篠突く雨

 友人のYから聞いた話である。

 N町の駅に、聞き馴染みのない心霊スポットがあると噂されていた。

 山間部の谷間に沿って拓けた町を大きく縦断するように通るその駅の路線は、町民にとても重宝されていた。もうすっかり車社会となってしまった現在でも、まだ免許の取れない学生を始め、足腰を悪くしてしまった高齢者など、地域の人々にとても親しまれている。

 このN町はその地域内のおよそ九割を貴重な山林に囲まれており、産業こそ盛んだが所詮は田舎である。件の駅も改札や駅員などは申し訳程度に配置されているだけで、ほぼ無人駅と言っても遜色ない。

 その小さな駅で、火の事故があったというのだ。それは後に、そこで亡くなった人の幽霊が出るという怪談へと発展した。

 しかしそれも遠い昔の話なので真偽は定かではないが、今でもまことしやかに囁かれる、この町の怪談話の一つだった。


 電車に揺られること一時間、目的の駅に到着した。

 前日より強い雨の降りしきる夏の日に、私はYに唆されてその駅へと赴くことになったのだった。

 わざわざこんなお誂え向きの日を選ぶなんて……とも思ったが、Y曰く雨の日じゃないと出現しない幽霊が出るとのことだった。「雨の日に出る幽霊は乙なものだ」とはYの談だが、酔狂とは正にこの事なのだろうと思う。

 私も同じ地域出身ではあるが、その町とは少し離れているのであまり馴染みがなかった。とはいえやはり自分の住んでいる町と同じくらい長閑な場所だった。

 合計二面三線のホームの地上駅で、降りる位置からすぐ跨線橋に登る事が出来、改札への道は都会ほど険しくも迷路でもない。

 私はYと共に、バケツを引っくり返したような豪雨の中でホームへ降り立ち、何度か周りを見渡した後、一旦改札を出ようということになった。

 いくら酔狂な物見遊山だとしても流石にもう少し雨が弱まるのを待ったほうが良いというのが第一、第二にこのままずっと改札を出ないのはいけないからである。
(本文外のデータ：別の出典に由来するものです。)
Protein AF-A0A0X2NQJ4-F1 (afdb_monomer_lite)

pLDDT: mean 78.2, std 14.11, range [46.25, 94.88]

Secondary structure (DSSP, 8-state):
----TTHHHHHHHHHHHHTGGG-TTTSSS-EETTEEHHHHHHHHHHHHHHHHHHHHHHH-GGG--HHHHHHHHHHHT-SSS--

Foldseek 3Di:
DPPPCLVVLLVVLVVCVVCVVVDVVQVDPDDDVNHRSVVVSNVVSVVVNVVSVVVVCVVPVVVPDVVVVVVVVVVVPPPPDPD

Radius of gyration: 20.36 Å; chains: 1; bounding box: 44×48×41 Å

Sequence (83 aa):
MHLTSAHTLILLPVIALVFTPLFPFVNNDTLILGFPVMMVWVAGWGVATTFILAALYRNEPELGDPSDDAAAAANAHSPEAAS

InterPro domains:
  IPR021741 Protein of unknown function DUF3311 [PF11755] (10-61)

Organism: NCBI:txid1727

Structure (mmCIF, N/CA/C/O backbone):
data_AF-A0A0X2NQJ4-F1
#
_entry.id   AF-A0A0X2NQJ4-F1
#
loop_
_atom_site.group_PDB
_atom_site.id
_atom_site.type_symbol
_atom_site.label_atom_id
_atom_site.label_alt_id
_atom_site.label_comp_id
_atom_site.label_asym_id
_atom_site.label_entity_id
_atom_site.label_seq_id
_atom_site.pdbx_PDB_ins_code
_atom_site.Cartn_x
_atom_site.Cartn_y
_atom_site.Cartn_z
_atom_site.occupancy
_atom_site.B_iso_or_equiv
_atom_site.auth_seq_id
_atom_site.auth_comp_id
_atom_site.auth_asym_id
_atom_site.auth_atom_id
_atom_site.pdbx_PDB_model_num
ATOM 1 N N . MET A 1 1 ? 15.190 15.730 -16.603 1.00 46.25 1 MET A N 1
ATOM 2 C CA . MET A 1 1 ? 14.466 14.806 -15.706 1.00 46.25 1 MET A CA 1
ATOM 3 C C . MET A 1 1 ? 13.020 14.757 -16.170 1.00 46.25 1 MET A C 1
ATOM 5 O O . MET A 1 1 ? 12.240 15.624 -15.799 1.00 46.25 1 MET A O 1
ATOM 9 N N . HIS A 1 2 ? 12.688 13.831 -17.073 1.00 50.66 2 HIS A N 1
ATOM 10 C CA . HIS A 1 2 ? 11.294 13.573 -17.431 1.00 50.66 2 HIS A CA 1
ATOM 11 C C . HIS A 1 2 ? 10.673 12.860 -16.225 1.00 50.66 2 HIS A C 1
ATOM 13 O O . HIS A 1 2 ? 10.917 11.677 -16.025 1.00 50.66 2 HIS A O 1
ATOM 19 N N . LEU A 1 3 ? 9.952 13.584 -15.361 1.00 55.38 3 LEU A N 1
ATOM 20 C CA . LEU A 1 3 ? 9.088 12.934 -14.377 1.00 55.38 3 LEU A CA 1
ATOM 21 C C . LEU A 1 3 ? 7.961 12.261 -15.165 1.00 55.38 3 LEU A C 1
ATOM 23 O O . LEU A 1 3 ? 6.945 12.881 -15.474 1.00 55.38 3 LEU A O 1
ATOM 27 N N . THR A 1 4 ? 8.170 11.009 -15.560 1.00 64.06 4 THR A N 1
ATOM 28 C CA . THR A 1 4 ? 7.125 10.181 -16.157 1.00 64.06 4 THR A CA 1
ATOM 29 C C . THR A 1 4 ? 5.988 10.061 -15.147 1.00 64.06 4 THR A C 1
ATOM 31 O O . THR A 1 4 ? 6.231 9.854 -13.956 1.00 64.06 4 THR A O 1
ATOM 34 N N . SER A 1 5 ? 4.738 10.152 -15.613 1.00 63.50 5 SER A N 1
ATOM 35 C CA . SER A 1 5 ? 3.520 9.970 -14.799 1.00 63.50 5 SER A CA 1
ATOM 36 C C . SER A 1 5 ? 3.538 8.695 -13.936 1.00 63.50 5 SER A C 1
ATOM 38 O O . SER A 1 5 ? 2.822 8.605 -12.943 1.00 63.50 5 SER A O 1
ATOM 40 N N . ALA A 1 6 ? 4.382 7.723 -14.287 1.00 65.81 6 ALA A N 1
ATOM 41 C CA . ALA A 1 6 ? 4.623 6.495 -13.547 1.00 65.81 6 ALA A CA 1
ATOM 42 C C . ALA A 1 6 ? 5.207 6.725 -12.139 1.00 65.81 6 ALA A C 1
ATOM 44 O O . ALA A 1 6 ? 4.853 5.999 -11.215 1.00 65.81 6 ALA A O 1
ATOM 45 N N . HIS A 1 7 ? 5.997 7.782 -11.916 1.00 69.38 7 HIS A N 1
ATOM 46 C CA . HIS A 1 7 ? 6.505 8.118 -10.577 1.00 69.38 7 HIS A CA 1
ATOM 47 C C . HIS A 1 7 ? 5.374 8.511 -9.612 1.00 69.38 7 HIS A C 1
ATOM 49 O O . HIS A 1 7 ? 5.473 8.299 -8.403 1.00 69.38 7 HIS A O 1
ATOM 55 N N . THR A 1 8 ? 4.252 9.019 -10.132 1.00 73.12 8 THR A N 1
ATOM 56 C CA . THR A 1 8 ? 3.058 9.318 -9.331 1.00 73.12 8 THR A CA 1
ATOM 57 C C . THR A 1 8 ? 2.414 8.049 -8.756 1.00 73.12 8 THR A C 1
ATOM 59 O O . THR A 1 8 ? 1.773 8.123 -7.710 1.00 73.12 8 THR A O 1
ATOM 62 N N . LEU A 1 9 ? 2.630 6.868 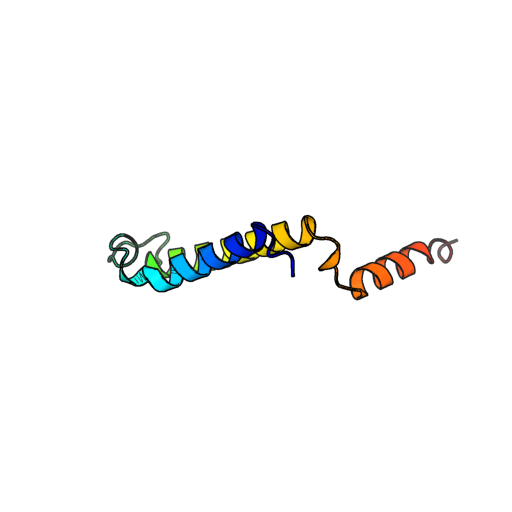-9.354 1.00 79.25 9 LEU A N 1
ATOM 63 C CA . LEU A 1 9 ? 2.123 5.600 -8.808 1.00 79.25 9 LEU A CA 1
ATOM 64 C C . LEU A 1 9 ? 2.796 5.223 -7.482 1.00 79.25 9 LEU A C 1
ATOM 66 O O . LEU A 1 9 ? 2.153 4.601 -6.641 1.00 79.25 9 LEU A O 1
ATOM 70 N N . ILE A 1 10 ? 4.044 5.644 -7.251 1.00 81.31 10 ILE A N 1
ATOM 71 C CA . ILE A 1 10 ? 4.761 5.409 -5.984 1.00 81.31 10 ILE A CA 1
ATOM 72 C C . ILE A 1 10 ? 4.208 6.293 -4.857 1.00 81.31 10 ILE A C 1
ATOM 74 O O . ILE A 1 10 ? 4.226 5.907 -3.690 1.00 81.31 10 ILE A O 1
ATOM 78 N N . LEU A 1 11 ? 3.661 7.464 -5.187 1.00 84.94 11 LEU A N 1
ATOM 79 C CA . LEU A 1 11 ? 3.014 8.332 -4.200 1.00 84.94 11 LEU A CA 1
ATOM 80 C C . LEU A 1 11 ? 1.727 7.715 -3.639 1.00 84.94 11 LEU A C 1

 田舎町ではあるが、それでも駅前は多少の賑わいを保っており、何店舗かあるお土産屋さんなどの隣にある喫茶店にとりあえず入ることにした。


 その駅で亡くなったのは、当時まだ中学生だった14歳の学生だという。

 が、何せ本当に古い話で、地元でも知っている人などほとんどいないというので、まるで都市伝説のような話であるらしく、実際に似たような事件があったのかすらも疑わしいという。

「何でも、雨の日にホームで路線を見下ろしている姿が見えるらしいよ」

 その見える姿が学生服のようだという。

 つまりそれが要因となって、先述の話が出来上がったという可能性も無くはない。卵が先か、鶏が先かの話だ。

 しかし例えば霊感のある者であれば、その姿を目撃することは珍しくないらしく、Yを始め地元の若い連中の間では見たと言う者も多いという。

 だがそれも誰々の友達がだとか先輩の誰々がだとか、更にその彼女だか彼氏だかが……というフレンドオブフレンドの領域を出ないのだが。

 しばし関係ない話も交えYとの談笑が続き、話の合間にふと窓の外に目をやると、雨脚は多少弱くなってきていた。

 そろそろいいだろうと言うことで、Yと共に再び改札を抜け、ホームへと向かった。

 先程とは違って視界は多少明瞭になり、また電車は一時間に一本しか来ないため散策の時間はあった。

 Yと二人でそう長くはないホームを歩き始めたが、それはすぐに見つかった。

 ホームには緩いY字型に出来た屋根があるのだが、風に吹かれる雨のせいで床は全て濡れている。はずなのだが、ある一箇所だけ全く濡れていない部分があるのを発見したのだ。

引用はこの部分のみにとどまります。